Unique Selling Points
Deep Liquidity, Peg Stability, Optimum Yield and Native ETH Restaking
Minimum Supply and Liquidity Ratio
Most LSTs and stablecoin protocols have two ways of generating liquidity: emitting tokens to incentivize mercenary liquidity, or bribe payments for greater native DEX emissions being directed to your pool. The first results in dilution for any token holders who are not also liquidity providers - damaging the composability due to inflationary pressures. The second, while less dilutive to the token holdings, dilutes revenue. restETH solves this. Via our Algorithmic Collateral Management (ACM) system, whenever someone deposits into Rest and mints restETH, 90% of their deposited assets get restaked on EigenLayer automatically, and the other 10% goes into liquidity. This mechanism exists for two purposes:
The assets create a “soft peg” between liquidity and restETH circulating supply; at $25M TVL, the protocol-controlled liquidity would be $2.5M. With a lesser dependency on emissions or bribes compared to competitors, we’ll be able to have stronger liquidity: most LSTs have much less favorable supply to liquidity ratios.
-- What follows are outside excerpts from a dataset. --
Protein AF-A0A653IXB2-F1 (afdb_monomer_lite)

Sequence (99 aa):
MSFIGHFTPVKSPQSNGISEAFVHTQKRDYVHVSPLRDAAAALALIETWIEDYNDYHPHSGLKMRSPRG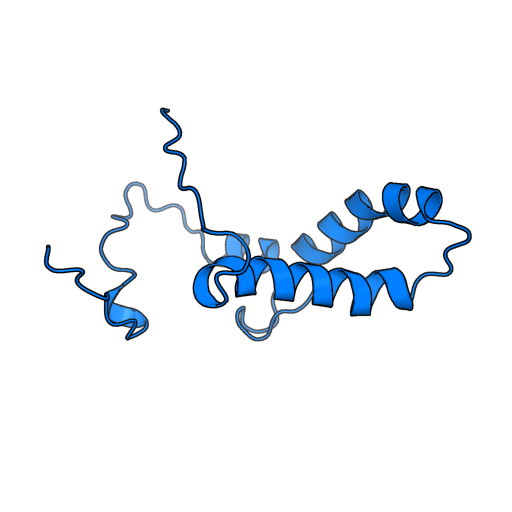FERVRLPRPEGCPVKKWRARLGIKAQTHRQ

Foldseek 3Di:
DDDDDDDDDDPPCVPCVVVVVVVVCCCVPPVVPDPDPDVVSVVVCPVVVVVCQQAPQFDVVQVGGHNVRSVVVVDDDDPDDDPPPPVVPPPPDDPPPDD

Radius of gyration: 18.0 Å; chains: 1; bounding box: 39×37×47 Å

pLDDT: mean 76.69, std 21.0, range [33.31, 96.44]

Structure (mmCIF, N/CA/C/O backbone):
data_AF-A0A653IXB2-F1
#
_entry.id   AF-A0A653IXB2-F1
#
loop_
_atom_site.group_PDB
_atom_site.id
_atom_site.type_symbol
_atom_site.label_atom_id
_atom_site.label_alt_id
_atom_site.label_comp_id
_atom_site.label_asym_id
_atom_site.label_entity_id
_atom_site.label_seq_id
_atom_site.pdbx_PDB_ins_code
_atom_site.Cartn_x
_atom_site.Cartn_y
_atom_site.Cartn_z
_atom_site.occupancy
_atom_site.B_iso_or_equiv
_atom_site.auth_seq_id
_atom_site.auth_comp_id
_atom_site.auth_asym_id
_atom_site.auth_atom_id
_atom_site.pdbx_PDB_model_num
ATOM 1 N N . MET A 1 1 ? -8.969 25.771 6.276 1.00 61.66 1 MET A N 1
ATOM 2 C CA . MET A 1 1 ? -8.312 24.705 7.063 1.00 61.66 1 MET A CA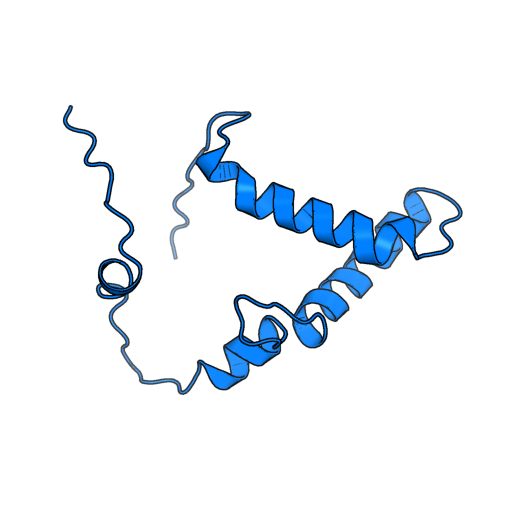 1
ATOM 3 C C . MET A 1 1 ? -6.826 25.007 7.146 1.00 61.66 1 MET A C 1
ATOM 5 O O . MET A 1 1 ? -6.214 25.133 6.095 1.00 61.66 1 MET A O 1
ATOM 9 N N . SER A 1 2 ? -6.253 25.118 8.344 1.00 72.88 2 SER A N 1
ATOM 10 C CA . SER A 1 2 ? -4.796 25.217 8.513 1.00 72.88 2 SER A CA 1
ATOM 11 C C . SER A 1 2 ? -4.231 23.827 8.803 1.00 72.88 2 SER A C 1
ATOM 13 O O . SER A 1 2 ? -4.715 23.153 9.711 1.00 72.88 2 SER A O 1
ATOM 15 N N . PHE A 1 3 ? -3.237 23.384 8.031 1.00 78.88 3 PHE A N 1
ATOM 16 C CA . PHE A 1 3 ? -2.489 22.158 8.322 1.00 78.88 3 PHE A CA 1
ATOM 17 C C . PHE A 1 3 ? -1.435 22.446 9.395 1.00 78.88 3 PHE A C 1
ATOM 19 O O . PHE A 1 3 ? -0.648 23.378 9.255 1.00 78.88 3 PHE A O 1
ATOM 26 N N . ILE A 1 4 ? -1.413 21.639 10.459 1.00 82.38 4 ILE A N 1
ATOM 27 C CA . ILE A 1 4 ? -0.357 21.673 11.479 1.00 82.38 4 ILE A CA 1
ATOM 28 C C . ILE A 1 4 ? 0.610 20.526 11.183 1.00 82.38 4 ILE A C 1
ATOM 30 O O . ILE A 1 4 ? 0.254 19.353 11.317 1.00 82.38 4 ILE A O 1
ATOM 34 N N . GLY A 1 5 ? 1.828 20.867 10.764 1.00 77.88 5 GLY A N 1
ATOM 35 C CA . GLY A 1 5 ? 2.900 19.898 10.550 1.00 77.88 5 GLY A CA 1
ATOM 36 C C . GLY A 1 5 ? 3.445 19.374 11.878 1.00 77.88 5 GLY A C 1
ATOM 37 O O . GLY A 1 5 ? 3.700 20.148 12.796 1.00 77.88 5 GLY A O 1
ATOM 38 N N . HIS A 1 6 ? 3.641 18.061 11.967 1.00 76.38 6 HIS A N 1
ATOM 39 C CA . HIS A 1 6 ? 4.327 17.414 13.083 1.00 76.38 6 HIS A CA 1
ATOM 40 C C . HIS A 1 6 ? 5.540 16.684 12.511 1.00 76.38 6 HIS A C 1
ATOM 42 O O . HIS A 1 6 ? 5.379 15.777 11.696 1.00 76.38 6 HIS A O 1
ATOM 48 N N . PHE A 1 7 ? 6.747 17.099 12.895 1.00 75.75 7 PHE A N 1
ATOM 49 C CA . PHE A 1 7 ? 7.979 16.454 12.448 1.00 75.75 7 PHE A CA 1
ATOM 50 C C . PHE A 1 7 ? 8.381 15.367 13.442 1.00 75.75 7 PHE A C 1
ATOM 52 O O . PHE A 1 7 ? 8.502 15.627 14.641 1.00 75.75 7 PHE A O 1
ATOM 59 N N . THR A 1 8 ? 8.580 14.149 12.948 1.00 69.69 8 THR A N 1
ATOM 60 C CA . THR A 1 8 ? 9.075 13.032 13.749 1.00 69.69 8 THR A CA 1
ATOM 61 C C . THR A 1 8 ? 10.584 12.876 13.540 1.00 69.69 8 THR A C 1
ATOM 63 O O . THR A 1 8 ? 11.067 12.983 12.411 1.00 69.69 8 THR A O 1
ATOM 66 N N . PRO A 1 9 ? 11.365 12.625 14.605 1.00 72.31 9 PRO A N 1
ATOM 67 C CA . PRO A 1 9 ? 12.784 12.329 14.466 1.00 72.31 9 PRO A CA 1
ATOM 68 C C . PRO A 1 9 ? 13.020 11.094 13.590 1.00 72.31 9 PRO A C 1
ATOM 70 O O . PRO A 1 9 ? 12.300 10.094 13.678 1.00 72.31 9 PRO A O 1
ATOM 73 N N . VAL A 1 10 ? 14.075 11.148 12.777 1.00 67.88 10 VAL A N 1
ATOM 74 C CA . VAL A 1 10 ? 14.513 10.029 11.934 1.00 67.88 10 VAL A CA 1
ATOM 75 C C . VAL A 1 10 ? 14.773 8.801 12.818 1.00 67.88 10 VAL A C 1
ATOM 77 O O . VAL A 1 10 ? 15.499 8.894 13.804 1.00 67.88 10 VAL A O 1
ATOM 80 N N . LYS A 1 11 ? 14.185 7.651 12.452 1.00 66.81 11 LYS A N 1
ATOM 81 C CA . LYS A 1 11 ? 14.267 6.365 13.181 1.00 66.81 11 LYS A CA 1
ATOM 82 C C . LYS A 1 11 ? 13.621 6.358 14.576 1.00 66.81 11 LYS A C 1
ATOM 84 O O . LYS A 1 11 ? 14.078 5.628 15.447 1.00 66.81 11 LYS A O 1
ATOM 89 N N . SER A 1 12 ? 12.549 7.120 14.802 1.00 73.12 12 SER A N 1
ATOM 90 C CA . SER A 1 12 ? 11.692 6.930 15.983 1.00 73.12 12 SER A CA 1
ATOM 91 C C . SER A 1 12 ? 10.814 5.674 15.804 1.00 73.12 12 SER A C 1
ATOM 93 O O . SER A 1 12 ? 9.865 5.717 15.013 1.00 73.12 12 SER A O 1
ATOM 95 N N . PRO A 1 13 ? 11.064 4.567 16.535 1.00 66.75 13 PRO A N 1
ATOM 96 C CA . PRO A 1 13 ? 10.354 3.305 16.307 1.00 66.75 13 PRO A CA 1
ATOM 97 C C . PRO A 1 13 ? 8.852 3.411 16.596 1.00 66.75 13 PRO A C 1
ATOM 99 O O . PRO A 1 13 ? 8.041 2.788 15.915 1.00 66.75 13 PRO A O 1
ATOM 102 N N . GLN A 1 14 ? 8.453 4.235 17.576 1.00 68.25 14 GLN A N 1
ATOM 103 C CA . GLN A 1 14 ? 7.035 4.398 17.913 1.00 68.25 14 GLN A CA 1
ATOM 104 C C . GLN A 1 14 ? 6.246 5.174 16.853 1.00 68.25 14 GLN A C 1
ATOM 106 O O . GLN A 1 14 ? 5.060 4.909 16.678 1.00 68.25 14 GLN A O 1
ATOM 111 N N . SER A 1 15 ? 6.868 6.139 16.168 1.00 69.19 15 SER A N 1
ATOM 112 C CA . SER A 1 15 ? 6.150 6.988 15.206 1.00 69.19 15 SER A CA 1
ATOM 113 C C . SER A 1 15 ? 6.157 6.431 13.782 1.00 69.19 15 SER A C 1
ATOM 115 O O . SER A 1 15 ? 5.178 6.612 13.060 1.00 69.19 15 SER A O 1
ATOM 117 N N . ASN A 1 16 ? 7.201 5.692 13.395 1.00 80.31 16 ASN A N 1
ATOM 118 C CA . ASN A 1 16 ? 7.332 5.154 12.039 1.00 80.31 16 ASN A CA 1
ATOM 119 C C . ASN A 1 16 ? 6.723 3.758 11.860 1.00 80.31 16 ASN A C 1
ATOM 121 O O . ASN A 1 16 ? 6.485 3.354 10.723 1.00 80.31 16 ASN A O 1
ATOM 125 N N . GLY A 1 17 ? 6.411 3.043 12.947 1.00 85.38 17 GLY A N 1
ATOM 126 C CA . GLY A 1 17 ? 5.964 1.647 12.882 1.00 85.38 17 GLY A CA 1
ATOM 127 C C . GLY A 1 17 ? 4.738 1.403 11.990 1.00 85.38 17 GLY A C 1
ATOM 128 O O . GLY A 1 17 ? 4.657 0.366 11.338 1.00 85.38 17 GLY A O 1
ATOM 129 N N . ILE A 1 18 ? 3.809 2.364 11.889 1.00 85.31 18 ILE A N 1
ATOM 130 C CA . ILE A 1 18 ? 2.649 2.253 10.981 1.00 85.31 18 ILE A CA 1
ATOM 131 C C . ILE A 1 18 ? 3.091 2.305 9.512 1.00 85.31 18 ILE A C 1
ATOM 133 O O . ILE A 1 18 ? 2.650 1.487 8.707 1.00 85.31 18 ILE A O 1
ATOM 137 N N . SER A 1 19 ? 3.972 3.247 9.167 1.00 86.94 19 SER A N 1
ATOM 138 C CA . SER A 1 19 ? 4.494 3.388 7.803 1.00 86.94 19 SER A CA 1
ATOM 139 C C . SER A 1 19 ? 5.342 2.175 7.411 1.00 86.94 19 SER A C 1
ATOM 141 O O . SER A 1 19 ? 5.179 1.612 6.330 1.00 86.94 19 SER A O 1
ATOM 143 N N . GLU A 1 20 ? 6.191 1.703 8.325 1.00 89.81 20 GLU A N 1
ATOM 144 C CA . GLU A 1 20 ? 7.020 0.513 8.118 1.00 89.81 20 GLU A CA 1
ATOM 145 C C . GLU A 1 20 ? 6.168 -0.745 7.890 1.00 89.81 20 GLU A C 1
ATOM 147 O O . GLU A 1 2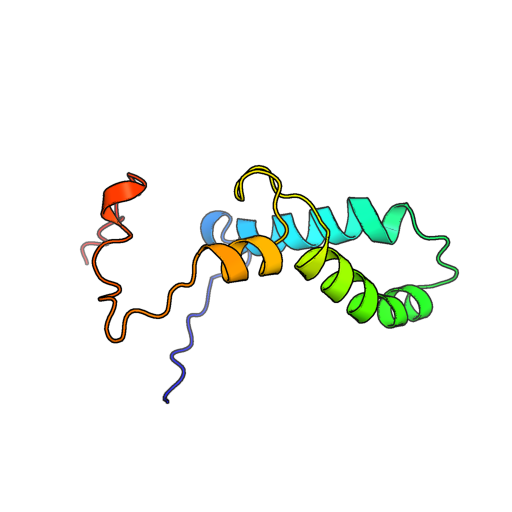0 ? 6.417 -1.494 6.943 1.00 89.81 20 GLU A O 1
ATOM 152 N N . ALA A 1 21 ? 5.115 -0.949 8.692 1.00 89.19 21 ALA A N 1
ATOM 153 C CA . ALA A 1 21 ? 4.183 -2.064 8.520 1.00 89.19 21 ALA A CA 1
ATOM 154 C C . ALA A 1 21 ? 3.416 -1.994 7.187 1.00 89.19 21 ALA A C 1
ATOM 156 O O . ALA A 1 21 ? 3.198 -3.025 6.538 1.00 89.19 21 ALA A O 1
ATOM 157 N N . PHE A 1 22 ? 3.037 -0.788 6.752 1.00 90.56 22 PHE A N 1
ATOM 158 C CA . PHE A 1 22 ? 2.409 -0.573 5.449 1.00 90.56 22 PHE A CA 1
ATOM 159 C C . PHE A 1 22 ? 3.349 -0.976 4.305 1.00 90.56 22 PHE A C 1
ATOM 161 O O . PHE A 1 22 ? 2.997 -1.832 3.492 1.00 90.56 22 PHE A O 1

We can use these assets to execute arbitrage. Since the liquidity is generated by minting restETH, those assets are controlled by the ACM, in a similar way to protocols managing their own protocol owned liquidity. That means that whenever the restETH peg deviates from fair value, the ACM rebalances the peg using a combination of buybacks from liquidity assets in another pool, or minting and selling tokens before burning an equal quantity from the liquidity position.
Thanks to the minimum supply/liquidity ratio maintained by the ACM, and the active peg-defending arbitrage, restETH should maintain a more consistent price relative to its competitors. These features make restETH the LST best suited for DeFi.
Superior Yield Generation
Backtested over a year of volatility on several different LSTs, we’ve approximated an additional 4% APR can be generated on ETH staked with Rest Finance, with that yield being generated by our constant peg protection. We’ve identified an average frequency of 9 price deviations of greater than 1% per week, on both the upside and downside and on liquidity pools greater than $2.5M in buy-side liquidity.
As the liquidity on stable pairs is concentrated, the great deal of buy side liquidity means there’s a great deal of room to sell overpriced tokens and generate a profit. On the downside, sell-side liquidity isn’t always balanced with buy-side—for some LST examples, the sell-side liquidity far exceeded the buy-side, and for others, the opposite. Thanks to the ACM, restETH pools should be relatively even on both buy-side and sell-side, creating profitable opportunities on both ends. This is explained with greater detail in the whitepaper.
Increased Restaking Capacity
While EigenLayer themselves throttle demand for restaking various LSTs, they do not do so for natively staked ETH. As of today, restETH will be the only Liquid Restaked Token (LRT) that facilitates the staking of native ether. We’ve partnered with a widely distributed set of validator companies to mitigate centralization and slashing risks for the protocol. With EigenLayer caps often filling rapidly, many other protocols have focused exclusively on building “queue systems” without tackling the more difficult implementation of native restaking.